Jackie Bowen

Personal information
- Full name: Benjamin John Bowen
- Born: 25 March 1915 Llanelli, Wales
- Died: 26 February 2009 (aged 93) Wigan, England

Playing information

Rugby union
- Position: Forward
Club
| Years | Team | Pld | T | G | FG | P |
|  | Llanelli RFC |  |  |  |  |  |

Rugby league
- Position: Forwards
Club
| Years | Team | Pld | T | G | FG | P |
| 1938–48 | Wigan RLFC | 147 |  |  |  | 112 |
| 1948–49 | Leigh | 30 |  |  |  | 21 |
|  | Total | 177 | 0 | 0 | 0 | 133 |
Representative
| Years | Team | Pld | T | G | FG | P |
| 1945–48 | Wales | 2 | 0 | 0 | 0 | 0 |
- Source:

= Jackie Bowen =

Wales international rugby league & union footballer (1915–2009)
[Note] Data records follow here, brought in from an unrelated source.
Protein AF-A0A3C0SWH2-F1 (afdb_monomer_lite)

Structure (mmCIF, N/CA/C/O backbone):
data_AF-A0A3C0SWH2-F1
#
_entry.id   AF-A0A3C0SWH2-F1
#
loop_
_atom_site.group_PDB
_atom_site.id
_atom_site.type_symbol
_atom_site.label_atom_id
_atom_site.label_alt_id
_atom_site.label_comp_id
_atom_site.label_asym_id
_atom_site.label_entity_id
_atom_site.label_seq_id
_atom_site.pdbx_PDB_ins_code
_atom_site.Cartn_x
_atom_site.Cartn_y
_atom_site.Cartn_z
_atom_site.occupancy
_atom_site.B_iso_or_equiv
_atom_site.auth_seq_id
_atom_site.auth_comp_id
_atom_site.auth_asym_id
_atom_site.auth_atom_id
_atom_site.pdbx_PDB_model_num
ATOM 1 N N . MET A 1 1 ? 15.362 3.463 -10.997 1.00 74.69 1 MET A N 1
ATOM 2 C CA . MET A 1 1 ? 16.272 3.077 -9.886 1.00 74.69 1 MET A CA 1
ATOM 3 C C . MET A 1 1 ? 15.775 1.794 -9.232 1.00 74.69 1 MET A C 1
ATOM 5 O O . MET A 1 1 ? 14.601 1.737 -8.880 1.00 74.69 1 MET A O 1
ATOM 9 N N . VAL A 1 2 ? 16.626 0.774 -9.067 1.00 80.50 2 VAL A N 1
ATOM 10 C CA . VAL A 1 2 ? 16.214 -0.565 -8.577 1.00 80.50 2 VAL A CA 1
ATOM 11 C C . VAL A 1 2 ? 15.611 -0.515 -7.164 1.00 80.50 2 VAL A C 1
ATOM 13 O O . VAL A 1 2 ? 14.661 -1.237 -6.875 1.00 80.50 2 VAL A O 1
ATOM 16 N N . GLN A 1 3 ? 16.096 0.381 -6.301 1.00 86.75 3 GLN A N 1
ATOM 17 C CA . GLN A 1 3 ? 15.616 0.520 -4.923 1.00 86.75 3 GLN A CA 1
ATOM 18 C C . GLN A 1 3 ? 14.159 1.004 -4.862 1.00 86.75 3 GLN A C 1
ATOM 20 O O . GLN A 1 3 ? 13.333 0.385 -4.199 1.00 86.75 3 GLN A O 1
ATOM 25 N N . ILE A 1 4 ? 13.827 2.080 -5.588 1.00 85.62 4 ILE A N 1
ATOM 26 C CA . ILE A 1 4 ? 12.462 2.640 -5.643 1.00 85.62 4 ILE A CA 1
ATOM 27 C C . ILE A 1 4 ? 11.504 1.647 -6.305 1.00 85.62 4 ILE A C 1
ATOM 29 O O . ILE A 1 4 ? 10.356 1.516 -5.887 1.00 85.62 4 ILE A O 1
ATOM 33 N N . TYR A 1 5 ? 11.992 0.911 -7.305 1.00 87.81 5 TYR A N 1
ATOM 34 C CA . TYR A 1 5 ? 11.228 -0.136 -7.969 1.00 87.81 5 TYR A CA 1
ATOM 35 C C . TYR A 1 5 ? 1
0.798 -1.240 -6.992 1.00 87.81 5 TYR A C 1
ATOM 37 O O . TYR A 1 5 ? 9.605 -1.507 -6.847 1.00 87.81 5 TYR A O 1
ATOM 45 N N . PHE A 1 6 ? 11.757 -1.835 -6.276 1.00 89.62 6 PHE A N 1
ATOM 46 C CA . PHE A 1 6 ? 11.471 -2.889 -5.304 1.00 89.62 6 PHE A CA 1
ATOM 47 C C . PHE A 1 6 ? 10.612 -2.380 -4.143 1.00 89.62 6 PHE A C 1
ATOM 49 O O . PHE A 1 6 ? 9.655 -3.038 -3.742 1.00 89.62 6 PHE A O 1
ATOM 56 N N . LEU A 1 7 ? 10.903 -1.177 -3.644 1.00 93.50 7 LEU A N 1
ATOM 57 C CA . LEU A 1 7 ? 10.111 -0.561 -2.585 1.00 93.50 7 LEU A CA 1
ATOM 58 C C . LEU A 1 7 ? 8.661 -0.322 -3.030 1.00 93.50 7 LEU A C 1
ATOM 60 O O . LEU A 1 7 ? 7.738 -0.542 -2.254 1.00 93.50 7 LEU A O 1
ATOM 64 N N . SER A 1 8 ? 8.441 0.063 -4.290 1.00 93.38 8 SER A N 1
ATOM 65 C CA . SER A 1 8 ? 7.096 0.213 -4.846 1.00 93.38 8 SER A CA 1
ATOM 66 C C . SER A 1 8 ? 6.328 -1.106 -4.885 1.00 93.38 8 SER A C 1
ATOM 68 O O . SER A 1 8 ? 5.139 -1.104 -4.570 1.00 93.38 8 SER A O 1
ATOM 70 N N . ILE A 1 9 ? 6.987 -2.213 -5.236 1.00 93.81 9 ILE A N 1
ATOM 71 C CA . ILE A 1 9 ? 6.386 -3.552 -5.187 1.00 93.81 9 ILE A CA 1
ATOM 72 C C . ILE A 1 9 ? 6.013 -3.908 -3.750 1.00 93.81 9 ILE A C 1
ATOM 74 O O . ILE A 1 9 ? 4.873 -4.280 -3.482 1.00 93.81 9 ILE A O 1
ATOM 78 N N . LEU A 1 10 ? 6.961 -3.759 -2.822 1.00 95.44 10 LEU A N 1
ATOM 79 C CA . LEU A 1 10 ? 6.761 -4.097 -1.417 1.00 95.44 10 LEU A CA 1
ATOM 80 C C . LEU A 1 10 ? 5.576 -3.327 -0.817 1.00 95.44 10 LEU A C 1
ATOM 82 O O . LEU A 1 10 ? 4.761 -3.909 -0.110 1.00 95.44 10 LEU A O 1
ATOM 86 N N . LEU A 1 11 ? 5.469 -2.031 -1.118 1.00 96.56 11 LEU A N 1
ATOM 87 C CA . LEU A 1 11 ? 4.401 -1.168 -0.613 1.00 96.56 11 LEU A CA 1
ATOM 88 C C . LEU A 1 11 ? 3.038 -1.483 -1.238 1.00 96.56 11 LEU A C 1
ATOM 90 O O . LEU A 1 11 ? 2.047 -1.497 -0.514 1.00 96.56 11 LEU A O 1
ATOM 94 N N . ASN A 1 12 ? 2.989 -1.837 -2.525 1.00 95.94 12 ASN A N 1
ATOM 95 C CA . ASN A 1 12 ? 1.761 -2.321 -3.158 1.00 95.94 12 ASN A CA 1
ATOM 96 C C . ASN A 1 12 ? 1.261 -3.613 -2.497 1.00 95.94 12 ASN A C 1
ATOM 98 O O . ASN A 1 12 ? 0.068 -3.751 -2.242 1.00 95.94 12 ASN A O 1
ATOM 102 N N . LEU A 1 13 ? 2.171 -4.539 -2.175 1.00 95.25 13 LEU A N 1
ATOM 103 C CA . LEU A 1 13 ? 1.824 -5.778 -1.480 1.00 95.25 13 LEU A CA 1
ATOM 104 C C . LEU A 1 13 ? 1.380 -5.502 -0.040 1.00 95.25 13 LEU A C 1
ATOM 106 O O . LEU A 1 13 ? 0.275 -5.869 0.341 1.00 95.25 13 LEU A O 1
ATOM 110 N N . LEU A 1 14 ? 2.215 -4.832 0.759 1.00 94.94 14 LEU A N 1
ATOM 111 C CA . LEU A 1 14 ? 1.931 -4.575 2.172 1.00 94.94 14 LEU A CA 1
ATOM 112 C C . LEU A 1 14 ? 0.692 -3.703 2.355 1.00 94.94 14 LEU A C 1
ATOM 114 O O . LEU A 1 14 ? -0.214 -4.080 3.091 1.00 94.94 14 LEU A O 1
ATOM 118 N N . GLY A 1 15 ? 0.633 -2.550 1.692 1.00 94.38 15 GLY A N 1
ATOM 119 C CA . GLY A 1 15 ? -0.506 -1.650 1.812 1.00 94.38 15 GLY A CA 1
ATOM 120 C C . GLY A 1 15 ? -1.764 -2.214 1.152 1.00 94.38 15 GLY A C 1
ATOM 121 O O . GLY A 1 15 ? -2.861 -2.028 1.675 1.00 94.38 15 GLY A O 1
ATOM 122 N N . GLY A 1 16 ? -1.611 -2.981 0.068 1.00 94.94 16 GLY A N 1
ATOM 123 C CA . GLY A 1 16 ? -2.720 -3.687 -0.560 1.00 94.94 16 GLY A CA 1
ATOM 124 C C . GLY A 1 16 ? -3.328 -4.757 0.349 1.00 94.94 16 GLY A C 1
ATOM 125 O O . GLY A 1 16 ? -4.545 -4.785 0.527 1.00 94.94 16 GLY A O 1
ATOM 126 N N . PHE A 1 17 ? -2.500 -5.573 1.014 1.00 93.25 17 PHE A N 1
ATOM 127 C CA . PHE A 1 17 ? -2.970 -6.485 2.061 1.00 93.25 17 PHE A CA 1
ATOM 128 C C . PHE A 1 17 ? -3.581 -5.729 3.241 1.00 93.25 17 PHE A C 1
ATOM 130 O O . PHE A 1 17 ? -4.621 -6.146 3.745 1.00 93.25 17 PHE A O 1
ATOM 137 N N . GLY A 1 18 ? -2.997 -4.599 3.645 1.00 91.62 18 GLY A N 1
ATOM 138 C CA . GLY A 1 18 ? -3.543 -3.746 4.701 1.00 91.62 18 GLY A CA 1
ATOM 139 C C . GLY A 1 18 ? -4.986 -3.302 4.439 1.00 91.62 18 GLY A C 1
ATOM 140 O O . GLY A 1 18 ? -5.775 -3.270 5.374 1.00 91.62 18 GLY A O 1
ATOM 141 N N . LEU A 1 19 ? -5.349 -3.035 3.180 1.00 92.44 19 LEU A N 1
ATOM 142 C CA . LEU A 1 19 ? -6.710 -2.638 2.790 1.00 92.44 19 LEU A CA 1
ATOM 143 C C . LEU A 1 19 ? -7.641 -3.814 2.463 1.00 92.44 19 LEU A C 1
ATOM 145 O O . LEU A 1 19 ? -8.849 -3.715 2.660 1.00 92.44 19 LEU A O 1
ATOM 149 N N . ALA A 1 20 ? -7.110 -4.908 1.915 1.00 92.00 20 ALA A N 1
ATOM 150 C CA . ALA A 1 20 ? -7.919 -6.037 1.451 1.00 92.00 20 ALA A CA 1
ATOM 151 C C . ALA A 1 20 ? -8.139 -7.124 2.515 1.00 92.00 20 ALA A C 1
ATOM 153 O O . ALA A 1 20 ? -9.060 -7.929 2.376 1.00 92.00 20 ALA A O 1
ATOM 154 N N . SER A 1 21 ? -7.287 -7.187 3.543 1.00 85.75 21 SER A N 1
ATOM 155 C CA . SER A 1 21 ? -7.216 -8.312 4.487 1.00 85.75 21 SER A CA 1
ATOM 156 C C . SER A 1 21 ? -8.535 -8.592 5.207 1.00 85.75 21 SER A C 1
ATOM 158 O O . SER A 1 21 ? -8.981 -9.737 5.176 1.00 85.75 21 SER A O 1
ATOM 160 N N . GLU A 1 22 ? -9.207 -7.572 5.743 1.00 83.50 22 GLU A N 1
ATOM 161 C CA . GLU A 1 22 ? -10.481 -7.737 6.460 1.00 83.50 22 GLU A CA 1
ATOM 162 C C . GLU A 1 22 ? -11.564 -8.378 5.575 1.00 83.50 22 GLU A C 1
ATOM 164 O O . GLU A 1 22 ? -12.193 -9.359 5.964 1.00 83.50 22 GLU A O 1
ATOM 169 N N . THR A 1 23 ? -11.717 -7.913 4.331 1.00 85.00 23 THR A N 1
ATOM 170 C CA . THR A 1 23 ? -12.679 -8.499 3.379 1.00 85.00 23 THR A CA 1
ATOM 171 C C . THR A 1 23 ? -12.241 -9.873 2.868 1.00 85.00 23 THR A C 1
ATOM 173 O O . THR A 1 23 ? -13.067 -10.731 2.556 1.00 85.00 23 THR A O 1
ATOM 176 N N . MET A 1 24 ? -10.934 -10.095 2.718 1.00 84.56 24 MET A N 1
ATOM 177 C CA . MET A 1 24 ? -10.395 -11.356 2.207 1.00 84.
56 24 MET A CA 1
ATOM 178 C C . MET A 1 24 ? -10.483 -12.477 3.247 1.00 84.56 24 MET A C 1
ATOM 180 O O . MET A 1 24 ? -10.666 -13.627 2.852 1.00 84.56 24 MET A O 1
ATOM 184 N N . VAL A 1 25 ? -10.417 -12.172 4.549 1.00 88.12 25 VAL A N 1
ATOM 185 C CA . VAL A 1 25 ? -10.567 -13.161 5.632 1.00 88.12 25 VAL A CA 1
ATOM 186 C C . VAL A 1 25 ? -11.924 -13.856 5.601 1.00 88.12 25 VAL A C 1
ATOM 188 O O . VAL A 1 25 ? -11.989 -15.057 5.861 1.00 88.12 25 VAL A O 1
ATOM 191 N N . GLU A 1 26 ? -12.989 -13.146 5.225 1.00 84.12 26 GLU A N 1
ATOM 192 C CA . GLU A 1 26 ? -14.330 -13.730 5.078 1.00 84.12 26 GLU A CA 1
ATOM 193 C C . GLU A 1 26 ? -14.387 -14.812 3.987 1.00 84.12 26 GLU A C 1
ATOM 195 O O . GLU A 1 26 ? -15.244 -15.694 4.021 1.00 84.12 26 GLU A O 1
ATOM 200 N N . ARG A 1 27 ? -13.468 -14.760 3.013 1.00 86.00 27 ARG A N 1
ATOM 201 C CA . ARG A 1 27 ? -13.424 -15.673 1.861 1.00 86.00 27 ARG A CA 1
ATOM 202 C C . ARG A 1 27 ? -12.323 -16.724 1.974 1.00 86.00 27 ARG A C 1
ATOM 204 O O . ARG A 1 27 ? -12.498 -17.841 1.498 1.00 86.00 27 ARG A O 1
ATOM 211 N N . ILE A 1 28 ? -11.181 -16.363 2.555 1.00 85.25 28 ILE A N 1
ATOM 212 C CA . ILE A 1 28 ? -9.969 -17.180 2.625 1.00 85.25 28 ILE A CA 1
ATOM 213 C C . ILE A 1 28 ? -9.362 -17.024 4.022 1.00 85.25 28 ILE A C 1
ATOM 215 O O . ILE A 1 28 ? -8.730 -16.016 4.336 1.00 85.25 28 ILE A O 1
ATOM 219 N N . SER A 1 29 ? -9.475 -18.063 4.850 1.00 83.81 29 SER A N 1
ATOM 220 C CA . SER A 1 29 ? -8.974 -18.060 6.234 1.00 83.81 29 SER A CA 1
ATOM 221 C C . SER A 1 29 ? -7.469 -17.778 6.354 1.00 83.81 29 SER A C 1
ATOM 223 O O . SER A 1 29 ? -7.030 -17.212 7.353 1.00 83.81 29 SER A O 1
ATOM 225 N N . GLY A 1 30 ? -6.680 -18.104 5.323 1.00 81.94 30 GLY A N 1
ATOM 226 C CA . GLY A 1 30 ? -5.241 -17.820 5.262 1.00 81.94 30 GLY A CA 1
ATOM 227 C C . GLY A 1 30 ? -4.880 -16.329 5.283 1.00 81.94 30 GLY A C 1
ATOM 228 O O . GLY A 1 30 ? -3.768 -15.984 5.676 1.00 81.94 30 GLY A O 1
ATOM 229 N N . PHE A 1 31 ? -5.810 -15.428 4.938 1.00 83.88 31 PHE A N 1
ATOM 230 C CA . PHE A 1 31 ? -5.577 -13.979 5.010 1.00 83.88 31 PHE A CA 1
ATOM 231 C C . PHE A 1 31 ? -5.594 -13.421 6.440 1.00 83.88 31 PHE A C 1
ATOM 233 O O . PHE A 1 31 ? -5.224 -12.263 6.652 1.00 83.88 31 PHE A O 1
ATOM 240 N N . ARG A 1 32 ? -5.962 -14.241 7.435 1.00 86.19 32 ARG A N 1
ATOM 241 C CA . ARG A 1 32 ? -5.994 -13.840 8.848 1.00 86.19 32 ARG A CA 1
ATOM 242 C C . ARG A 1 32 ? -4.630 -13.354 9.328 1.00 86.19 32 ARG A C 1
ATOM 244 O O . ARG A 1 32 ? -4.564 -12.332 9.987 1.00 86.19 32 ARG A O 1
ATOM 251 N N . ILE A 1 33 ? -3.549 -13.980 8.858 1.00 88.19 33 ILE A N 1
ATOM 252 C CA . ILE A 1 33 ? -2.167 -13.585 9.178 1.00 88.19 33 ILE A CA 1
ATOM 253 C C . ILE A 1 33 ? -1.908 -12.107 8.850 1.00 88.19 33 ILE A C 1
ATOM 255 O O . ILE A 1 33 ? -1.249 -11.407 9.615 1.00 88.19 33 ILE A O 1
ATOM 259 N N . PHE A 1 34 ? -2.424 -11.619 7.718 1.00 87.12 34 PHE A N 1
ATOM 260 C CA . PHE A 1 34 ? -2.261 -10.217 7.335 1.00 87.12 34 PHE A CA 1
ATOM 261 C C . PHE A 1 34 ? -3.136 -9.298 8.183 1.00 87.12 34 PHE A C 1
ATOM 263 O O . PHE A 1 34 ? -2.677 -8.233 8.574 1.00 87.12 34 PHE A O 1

Benjamin John Bowen (25 March 1915 – 26 February 2009) was a Welsh rugby union, and professional rugby league footballer who played in the 1930s and 1940s. He played club level rugby union (RU) for Llanelli, and representative rugby league for Wales, and at club level for Wigan, and Leigh (where he scored seven tries), and represented the Welsh league team.

==Background==
Bowen was born Llanelli, Wales, he was the first ever landlord of The Wellfield Hotel public house in the middle of the then new Beech Hill housing estate in Wigan, and he died aged 93 in Wigan, Greater Manchester, England.

==Rugby career==
Bowen first played first-class rugby for Llanelli, and was on the brink of winning his first cap for the Welsh union team when he switched to league. Bowen was a trialist in 1938 and managed to play in front of the selectors on the side of the 'Probables', but on leaving the field he was approached by officials from Wigan. The club offered him a ten-year contract, and when Bowen accepted he severed his links from the union code by becoming professional. Bowen changed rugby football codes from rugby union to rugby league when he transferred to Wigan, but with the outbreak of World War II he joined the British Armed Forces becoming a member of the Welsh Guards. Jackie Bowen played in Wigan's 10–7 victory over Salford in the 1938–39 Lancashire Cup Final during the 1938–39 season at Station Road, Swinton on Saturday 22 October 1938. After the war he returned to Wigan, and in 1945 he won his first international cap in a game against England.

Jackie Bowen played in Wigan's 13–9 victory over Dewsbury in the Championship Final first-leg during the 1943–44 season at Central Park, Wigan on Saturday 13 May 1944, and played in the 12–5 victory over Dewsbury in the Championship Final second-leg during the 1943–44 season at Crown Flatt, Dewsbury on Saturday 20 May 1944.

Although capped for Wales, he did not receive his actual cap until 2005 when he was awarded it during a half-time presentation on the pitch of the JJB Stadium in a match between Wigan and St. Helens.